President Donald Trumps advisor claimed Trump’s press secretary provided reporters with ‘alternative facts’ during a news conference.
What, exactly, is a fact? In our overly-politicized world, one definition may well be “whatever your party claims to be true.” Even if that’s true, you might have a harder time coming up with a reasonable definition for “alternative facts.”
Over the weekend, the first Trump Administration news conference was used to scold the press for what it labeled false reporting. The complaints centered on reports that Donald Trump’s inauguration drew a smaller crowd than Barack Obama’s, and that Trump was critical of the intelligence community.
The New York Times has a detailed article on media reports and the photographic evidence and statements and tweets from Trump himself that led to those reports.

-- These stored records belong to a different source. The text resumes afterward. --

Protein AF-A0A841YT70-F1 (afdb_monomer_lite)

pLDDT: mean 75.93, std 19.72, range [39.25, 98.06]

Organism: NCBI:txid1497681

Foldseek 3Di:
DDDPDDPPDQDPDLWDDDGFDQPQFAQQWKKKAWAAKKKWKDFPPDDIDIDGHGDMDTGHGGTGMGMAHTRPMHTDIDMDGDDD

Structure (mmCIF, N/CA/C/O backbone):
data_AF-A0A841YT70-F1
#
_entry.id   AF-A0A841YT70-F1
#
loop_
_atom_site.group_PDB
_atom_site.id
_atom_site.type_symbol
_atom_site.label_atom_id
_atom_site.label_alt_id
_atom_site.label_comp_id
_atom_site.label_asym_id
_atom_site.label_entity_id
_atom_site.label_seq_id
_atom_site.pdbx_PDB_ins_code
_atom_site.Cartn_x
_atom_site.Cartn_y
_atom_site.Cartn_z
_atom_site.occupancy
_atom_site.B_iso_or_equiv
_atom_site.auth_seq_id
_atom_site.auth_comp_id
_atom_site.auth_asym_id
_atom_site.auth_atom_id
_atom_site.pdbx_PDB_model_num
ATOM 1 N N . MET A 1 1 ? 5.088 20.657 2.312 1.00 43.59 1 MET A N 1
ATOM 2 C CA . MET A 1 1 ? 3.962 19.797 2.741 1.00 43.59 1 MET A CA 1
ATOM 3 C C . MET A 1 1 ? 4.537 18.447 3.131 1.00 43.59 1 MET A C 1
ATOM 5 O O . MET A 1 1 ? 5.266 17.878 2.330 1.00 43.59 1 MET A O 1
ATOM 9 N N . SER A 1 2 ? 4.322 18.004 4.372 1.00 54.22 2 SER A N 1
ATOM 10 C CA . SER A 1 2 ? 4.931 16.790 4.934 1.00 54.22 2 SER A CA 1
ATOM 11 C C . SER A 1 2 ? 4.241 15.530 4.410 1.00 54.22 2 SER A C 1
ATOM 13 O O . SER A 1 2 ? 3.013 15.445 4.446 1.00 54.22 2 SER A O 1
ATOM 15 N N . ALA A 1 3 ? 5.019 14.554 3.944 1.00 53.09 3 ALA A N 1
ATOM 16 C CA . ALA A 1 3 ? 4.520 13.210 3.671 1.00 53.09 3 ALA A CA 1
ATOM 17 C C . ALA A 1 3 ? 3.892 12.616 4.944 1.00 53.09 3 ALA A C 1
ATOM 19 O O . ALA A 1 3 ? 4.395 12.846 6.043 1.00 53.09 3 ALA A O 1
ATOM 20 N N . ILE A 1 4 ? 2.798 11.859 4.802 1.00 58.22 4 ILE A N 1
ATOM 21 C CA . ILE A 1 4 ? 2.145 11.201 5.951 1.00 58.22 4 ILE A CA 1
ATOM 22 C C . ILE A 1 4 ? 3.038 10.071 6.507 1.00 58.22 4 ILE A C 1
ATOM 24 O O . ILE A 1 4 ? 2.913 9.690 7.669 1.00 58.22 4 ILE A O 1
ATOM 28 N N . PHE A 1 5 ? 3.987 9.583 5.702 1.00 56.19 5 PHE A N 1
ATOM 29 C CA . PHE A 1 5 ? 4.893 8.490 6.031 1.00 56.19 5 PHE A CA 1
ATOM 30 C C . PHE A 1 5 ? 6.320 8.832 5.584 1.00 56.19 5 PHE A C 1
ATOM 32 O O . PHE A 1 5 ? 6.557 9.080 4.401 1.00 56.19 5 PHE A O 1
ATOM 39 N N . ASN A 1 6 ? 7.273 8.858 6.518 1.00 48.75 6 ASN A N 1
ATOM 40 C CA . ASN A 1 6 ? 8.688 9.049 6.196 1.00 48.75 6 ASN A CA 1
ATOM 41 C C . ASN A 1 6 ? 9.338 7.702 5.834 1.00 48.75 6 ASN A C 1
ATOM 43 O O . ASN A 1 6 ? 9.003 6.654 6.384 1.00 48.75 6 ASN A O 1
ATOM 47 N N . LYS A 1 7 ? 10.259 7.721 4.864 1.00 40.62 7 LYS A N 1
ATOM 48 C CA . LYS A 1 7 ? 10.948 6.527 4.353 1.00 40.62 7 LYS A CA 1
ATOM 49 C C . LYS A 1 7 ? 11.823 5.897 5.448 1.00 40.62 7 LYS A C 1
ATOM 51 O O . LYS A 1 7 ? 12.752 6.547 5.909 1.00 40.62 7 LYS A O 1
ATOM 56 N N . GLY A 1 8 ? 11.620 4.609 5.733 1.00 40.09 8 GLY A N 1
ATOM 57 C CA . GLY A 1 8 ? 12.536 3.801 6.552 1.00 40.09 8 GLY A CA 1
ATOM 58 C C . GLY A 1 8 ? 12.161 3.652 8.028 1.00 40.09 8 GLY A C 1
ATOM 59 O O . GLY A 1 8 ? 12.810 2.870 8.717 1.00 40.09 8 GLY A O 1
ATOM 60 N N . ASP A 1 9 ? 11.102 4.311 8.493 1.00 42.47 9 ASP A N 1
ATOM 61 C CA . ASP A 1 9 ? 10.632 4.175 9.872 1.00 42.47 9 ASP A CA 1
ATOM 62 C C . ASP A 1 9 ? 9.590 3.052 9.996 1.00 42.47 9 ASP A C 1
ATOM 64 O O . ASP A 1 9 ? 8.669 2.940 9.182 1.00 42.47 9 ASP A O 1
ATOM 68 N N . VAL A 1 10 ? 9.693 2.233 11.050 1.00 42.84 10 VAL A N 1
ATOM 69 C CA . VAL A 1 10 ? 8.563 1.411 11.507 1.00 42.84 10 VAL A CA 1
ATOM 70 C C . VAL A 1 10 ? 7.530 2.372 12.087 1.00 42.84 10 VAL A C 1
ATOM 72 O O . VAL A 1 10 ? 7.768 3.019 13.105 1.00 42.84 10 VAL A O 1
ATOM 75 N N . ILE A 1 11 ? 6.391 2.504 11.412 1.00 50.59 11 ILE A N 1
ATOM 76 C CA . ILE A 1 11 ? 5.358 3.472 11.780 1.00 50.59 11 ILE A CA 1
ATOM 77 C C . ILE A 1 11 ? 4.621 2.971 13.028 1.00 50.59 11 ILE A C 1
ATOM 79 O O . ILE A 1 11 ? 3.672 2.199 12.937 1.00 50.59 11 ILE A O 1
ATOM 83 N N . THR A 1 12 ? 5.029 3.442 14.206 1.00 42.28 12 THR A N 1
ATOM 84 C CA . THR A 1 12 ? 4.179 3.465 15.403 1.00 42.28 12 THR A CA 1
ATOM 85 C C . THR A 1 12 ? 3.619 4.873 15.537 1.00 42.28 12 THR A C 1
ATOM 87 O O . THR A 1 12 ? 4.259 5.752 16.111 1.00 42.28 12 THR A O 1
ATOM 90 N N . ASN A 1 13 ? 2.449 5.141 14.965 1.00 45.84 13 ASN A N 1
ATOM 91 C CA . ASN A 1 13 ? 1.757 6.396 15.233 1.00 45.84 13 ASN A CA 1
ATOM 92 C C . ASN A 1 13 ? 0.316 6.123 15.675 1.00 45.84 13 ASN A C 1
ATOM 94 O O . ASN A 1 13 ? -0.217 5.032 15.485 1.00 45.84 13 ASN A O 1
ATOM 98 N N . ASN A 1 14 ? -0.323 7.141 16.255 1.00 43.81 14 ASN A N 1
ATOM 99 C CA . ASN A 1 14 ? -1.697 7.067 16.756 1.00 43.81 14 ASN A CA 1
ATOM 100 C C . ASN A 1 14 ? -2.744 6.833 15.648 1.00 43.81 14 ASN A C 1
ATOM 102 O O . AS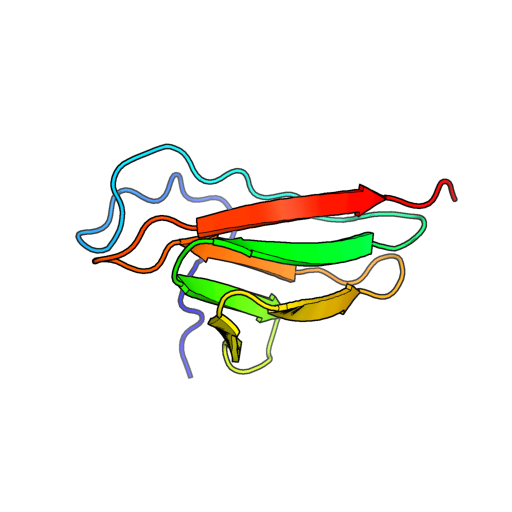N A 1 14 ? -3.924 7.001 15.934 1.00 43.81 14 ASN A O 1
ATOM 106 N N . TYR A 1 15 ? -2.332 6.553 14.404 1.00 39.25 15 TYR A N 1
ATOM 107 C CA . TYR A 1 15 ? -3.158 6.343 13.220 1.00 39.25 15 TYR A CA 1
ATOM 108 C C . TYR A 1 15 ? -3.147 4.895 12.705 1.00 39.25 15 TYR A C 1
ATOM 110 O O . TYR A 1 15 ? -3.655 4.663 11.615 1.00 39.25 15 TYR A O 1
ATOM 118 N N . PHE A 1 16 ? -2.602 3.917 13.438 1.0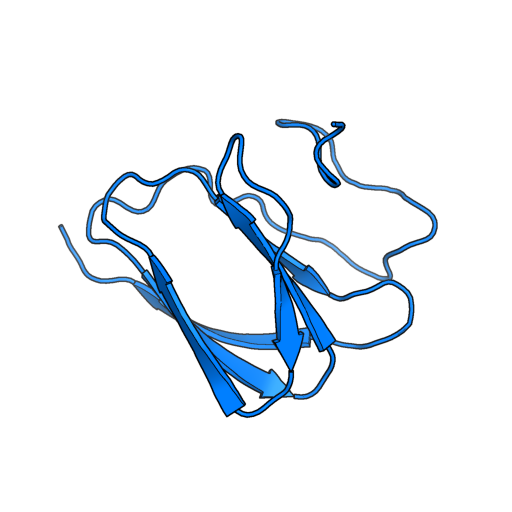0 43.97 16 PHE A N 1
ATOM 119 C CA . PHE A 1 16 ? -2.645 2.516 12.997 1.00 43.97 16 PHE A CA 1
ATOM 120 C C . PHE A 1 16 ? -2.883 1.539 14.141 1.00 43.97 16 PHE A C 1
ATOM 122 O O . PHE A 1 16 ? -2.405 1.728 15.257 1.00 43.97 16 PHE A O 1
ATOM 129 N N . THR A 1 17 ? -3.552 0.439 13.802 1.00 40.78 17 THR A N 1
ATOM 130 C CA . THR A 1 17 ? -3.457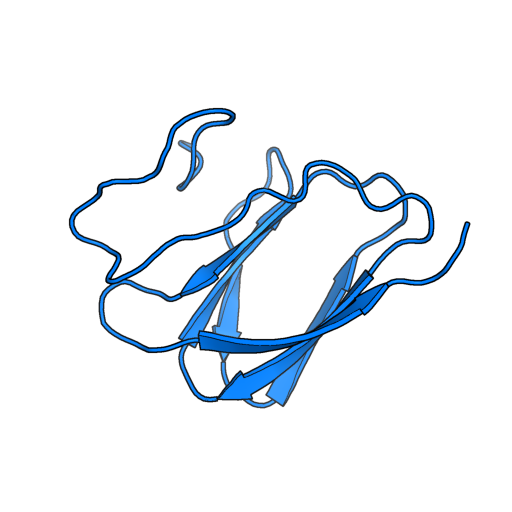 -0.831 14.525 1.00 40.78 17 THR A CA 1
ATOM 131 C C . THR A 1 17 ? -2.897 -1.858 13.530 1.00 40.78 17 THR A C 1
ATOM 133 O O . THR A 1 17 ? -3.597 -2.223 12.592 1.00 40.78 17 THR A O 1
ATOM 136 N N . GLY A 1 18 ? -1.628 -2.271 13.670 1.00 48.28 18 GLY A N 1
ATOM 137 C CA . GLY A 1 18 ? -0.986 -3.301 12.823 1.00 48.28 18 GLY A CA 1
ATOM 138 C C . GLY A 1 18 ? 0.276 -2.869 12.047 1.00 48.28 18 GLY A C 1
ATOM 139 O O . GLY A 1 18 ? 0.714 -1.725 12.130 1.00 48.28 18 GLY A O 1
ATOM 140 N N . THR A 1 19 ? 0.884 -3.813 11.310 1.00 44.25 19 THR A N 1
ATOM 141 C CA . THR A 1 19 ? 2.136 -3.639 10.538 1.00 44.25 19 THR A CA 1
ATOM 142 C C . THR A 1 19 ? 1.852 -3.199 9.097 1.00 44.25 19 THR A C 1
ATOM 144 O O . THR A 1 19 ? 1.260 -3.952 8.327 1.00 44.25 19 THR A O 1
ATOM 147 N N . ALA A 1 20 ? 2.312 -2.009 8.701 1.00 46.09 20 ALA A N 1
ATOM 148 C CA . ALA A 1 20 ? 2.326 -1.573 7.301 1.00 46.09 20 ALA A CA 1
ATOM 149 C C . ALA A 1 20 ? 3.675 -1.926 6.648 1.00 46.09 20 ALA A C 1
ATOM 151 O O . ALA A 1 20 ? 4.730 -1.603 7.194 1.00 46.09 20 ALA A O 1
ATOM 152 N N . TYR A 1 21 ? 3.657 -2.575 5.480 1.00 47.91 21 TYR A N 1
ATOM 153 C CA . TYR A 1 21 ? 4.873 -2.938 4.744 1.00 47.91 21 TYR A CA 1
ATOM 154 C C . TYR A 1 21 ? 5.157 -1.930 3.627 1.00 47.91 21 TYR A C 1
ATOM 156 O O . TYR A 1 21 ? 4.357 -1.744 2.713 1.00 47.91 21 TYR A O 1
ATOM 164 N N . LEU A 1 22 ? 6.331 -1.301 3.682 1.00 48.31 22 LEU A N 1
ATOM 165 C CA . LEU A 1 22 ? 6.837 -0.421 2.632 1.00 48.31 22 LEU A CA 1
ATOM 166 C C . LEU A 1 22 ? 7.331 -1.258 1.439 1.00 48.31 22 LEU A C 1
ATOM 168 O O . LEU A 1 22 ? 8.395 -1.872 1.517 1.00 48.31 22 LEU A O 1
ATOM 172 N N . LYS A 1 23 ? 6.615 -1.247 0.309 1.00 57.25 23 LYS A N 1
ATOM 173 C CA . LYS A 1 23 ? 7.119 -1.817 -0.952 1.00 57.25 23 LYS A CA 1
ATOM 174 C C . LYS A 1 23 ? 7.730 -0.701 -1.799 1.00 57.25 23 LYS A C 1
ATOM 176 O O . LYS A 1 23 ? 7.039 -0.010 -2.532 1.00 57.25 23 LYS A O 1
ATOM 181 N N . MET A 1 24 ? 9.042 -0.494 -1.650 1.00 52.94 24 MET A N 1
ATOM 182 C CA . MET A 1 24 ? 9.721 0.694 -2.190 1.00 52.94 24 MET A CA 1
ATOM 183 C C . MET A 1 24 ? 9.708 0.805 -3.721 1.00 52.94 24 MET A C 1
ATOM 185 O O . MET A 1 24 ? 9.787 1.930 -4.204 1.00 52.94 24 MET A O 1
ATOM 189 N N . LEU A 1 25 ? 9.615 -0.300 -4.471 1.00 56.22 25 LEU A N 1
ATOM 190 C CA . LEU A 1 25 ? 9.604 -0.317 -5.940 1.00 56.22 25 LEU A CA 1
ATOM 191 C C . LEU A 1 25 ? 8.916 -1.588 -6.465 1.00 56.22 25 LEU A C 1
ATOM 193 O O . LEU A 1 25 ? 9.132 -2.678 -5.928 1.00 56.22 25 LEU A O 1
ATOM 197 N N . VAL A 1 26 ? 8.128 -1.455 -7.537 1.00 64.12 26 VAL A N 1
ATOM 198 C CA . VAL A 1 26 ? 7.542 -2.585 -8.273 1.00 64.12 26 VAL A CA 1
ATOM 199 C C . VAL A 1 26 ? 7.970 -2.497 -9.747 1.00 64.12 26 VAL A C 1
ATOM 201 O O . VAL A 1 26 ? 7.482 -1.609 -10.450 1.00 64.12 26 VAL A O 1
ATOM 204 N N . PRO A 1 27 ? 8.888 -3.367 -10.222 1.00 73.31 27 PRO A N 1
ATOM 205 C CA . PRO A 1 27 ? 9.482 -3.254 -11.558 1.00 73.31 27 PRO A CA 1
ATOM 206 C C . PRO A 1 27 ? 8.486 -3.283 -12.721 1.00 73.31 27 PRO A C 1
ATOM 208 O O . PRO A 1 27 ? 8.657 -2.519 -13.660 1.00 73.31 27 PRO A O 1
ATOM 211 N N . GLY A 1 28 ? 7.435 -4.107 -12.651 1.00 83.12 28 GLY A N 1
ATOM 212 C CA . GLY A 1 28 ? 6.403 -4.165 -13.694 1.00 83.12 28 GLY A CA 1
ATOM 213 C C . GLY A 1 28 ? 5.257 -3.163 -13.512 1.00 83.12 28 GLY A C 1
ATOM 214 O O . GLY A 1 28 ? 4.435 -3.011 -14.414 1.00 83.12 28 GLY A O 1
ATOM 215 N N . GLY A 1 29 ? 5.186 -2.473 -12.369 1.00 87.75 29 GLY A N 1
ATOM 216 C CA . GLY A 1 29 ? 4.006 -1.718 -11.937 1.00 87.75 29 GLY A CA 1
ATOM 217 C C . GLY A 1 29 ? 3.047 -2.539 -11.068 1.00 87.75 29 GLY A C 1
ATOM 218 O O . GLY A 1 29 ? 3.279 -3.711 -10.754 1.00 87.75 29 GLY A O 1
ATOM 219 N N . GLN A 1 30 ? 1.982 -1.893 -10.601 1.00 91.38 30 GLN A N 1
ATOM 220 C CA . GLN A 1 30 ? 1.021 -2.497 -9.684 1.00 91.38 30 GLN A CA 1
ATOM 221 C C . GLN A 1 30 ? -0.380 -1.919 -9.877 1.00 91.38 30 GLN A C 1
ATOM 223 O O . GLN A 1 30 ? -0.543 -0.750 -10.205 1.00 91.38 30 GLN A O 1
ATOM 228 N N . ILE A 1 31 ? -1.401 -2.737 -9.642 1.00 93.62 31 ILE A N 1
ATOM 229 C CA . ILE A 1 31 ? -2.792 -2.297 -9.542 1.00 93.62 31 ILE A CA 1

During a contentious exchange with Chuck Todd, Trump counselor Kellyanne Conway appeared on NBC’s Meet the Press and said White House Press Secretary Sean Spicer gave “alternative facts” when he inaccurately described the inauguration crowd as “the largest ever” during his first appearance before the press this weekend:
Asked on “Meet the Press” why Spicer used his first appearance before the press to dispute a minimal issue like the inauguration crowd size, and why he used falsehoods to do so, Conway pushed back.
“You’re saying it’s a falsehood and Sean Spicer, our press secretary, gave alternative facts to that,” she told NBC’s Chuck Todd.
NBC News reported that Conway repeated Spicer’s claim on Saturday that “it wasn’t possible to count the crowd, despite Trump’s team’s accompanying insistence that it was the ‘largest audience.'”
Wait, what?
If they really believe isn’t possible to count a crowd in that way, why and how can they then say it was “the largest audience”?
Either you can count it or you can’t. It’s one or the other.
But then that’s sort of how facts work.
Way back in sixth grade, I attended an accelerated program that taught, among other things, critical thinking. One of the first things we learned is what a fact actually is: a statement that can be proved. That’s pretty simple, isn’t it?
If it can’t be proved, it isn’t a fact.
This means that statements that are true may not be considered “facts” until there is a way to actually prove them. But it also means that claims that have no truthfulness to them can’t be facts until someone proves them to be correct.
There is no such thing as “alternate facts.” A statement is either a fact or it isn’t, because a fact must be able to be proved to be a fact.
This means, no matter how Republican you happen to be, that a blatant falsehood was provided to the media during the news conference.
Logically, there’s no other way to look at it: if they can prove the audience attending Trump’s inauguration on Friday was the “largest ever,”  then it was a falsehood to then say it wasn’t possible to count the crowd; if it is possible to count the crowd, it was a falsehood to say such an act is impossible.
Understanding what a fact is does not require a great deal of training.
If this first news conference is any indication, it’s surely going to be an interesting four years.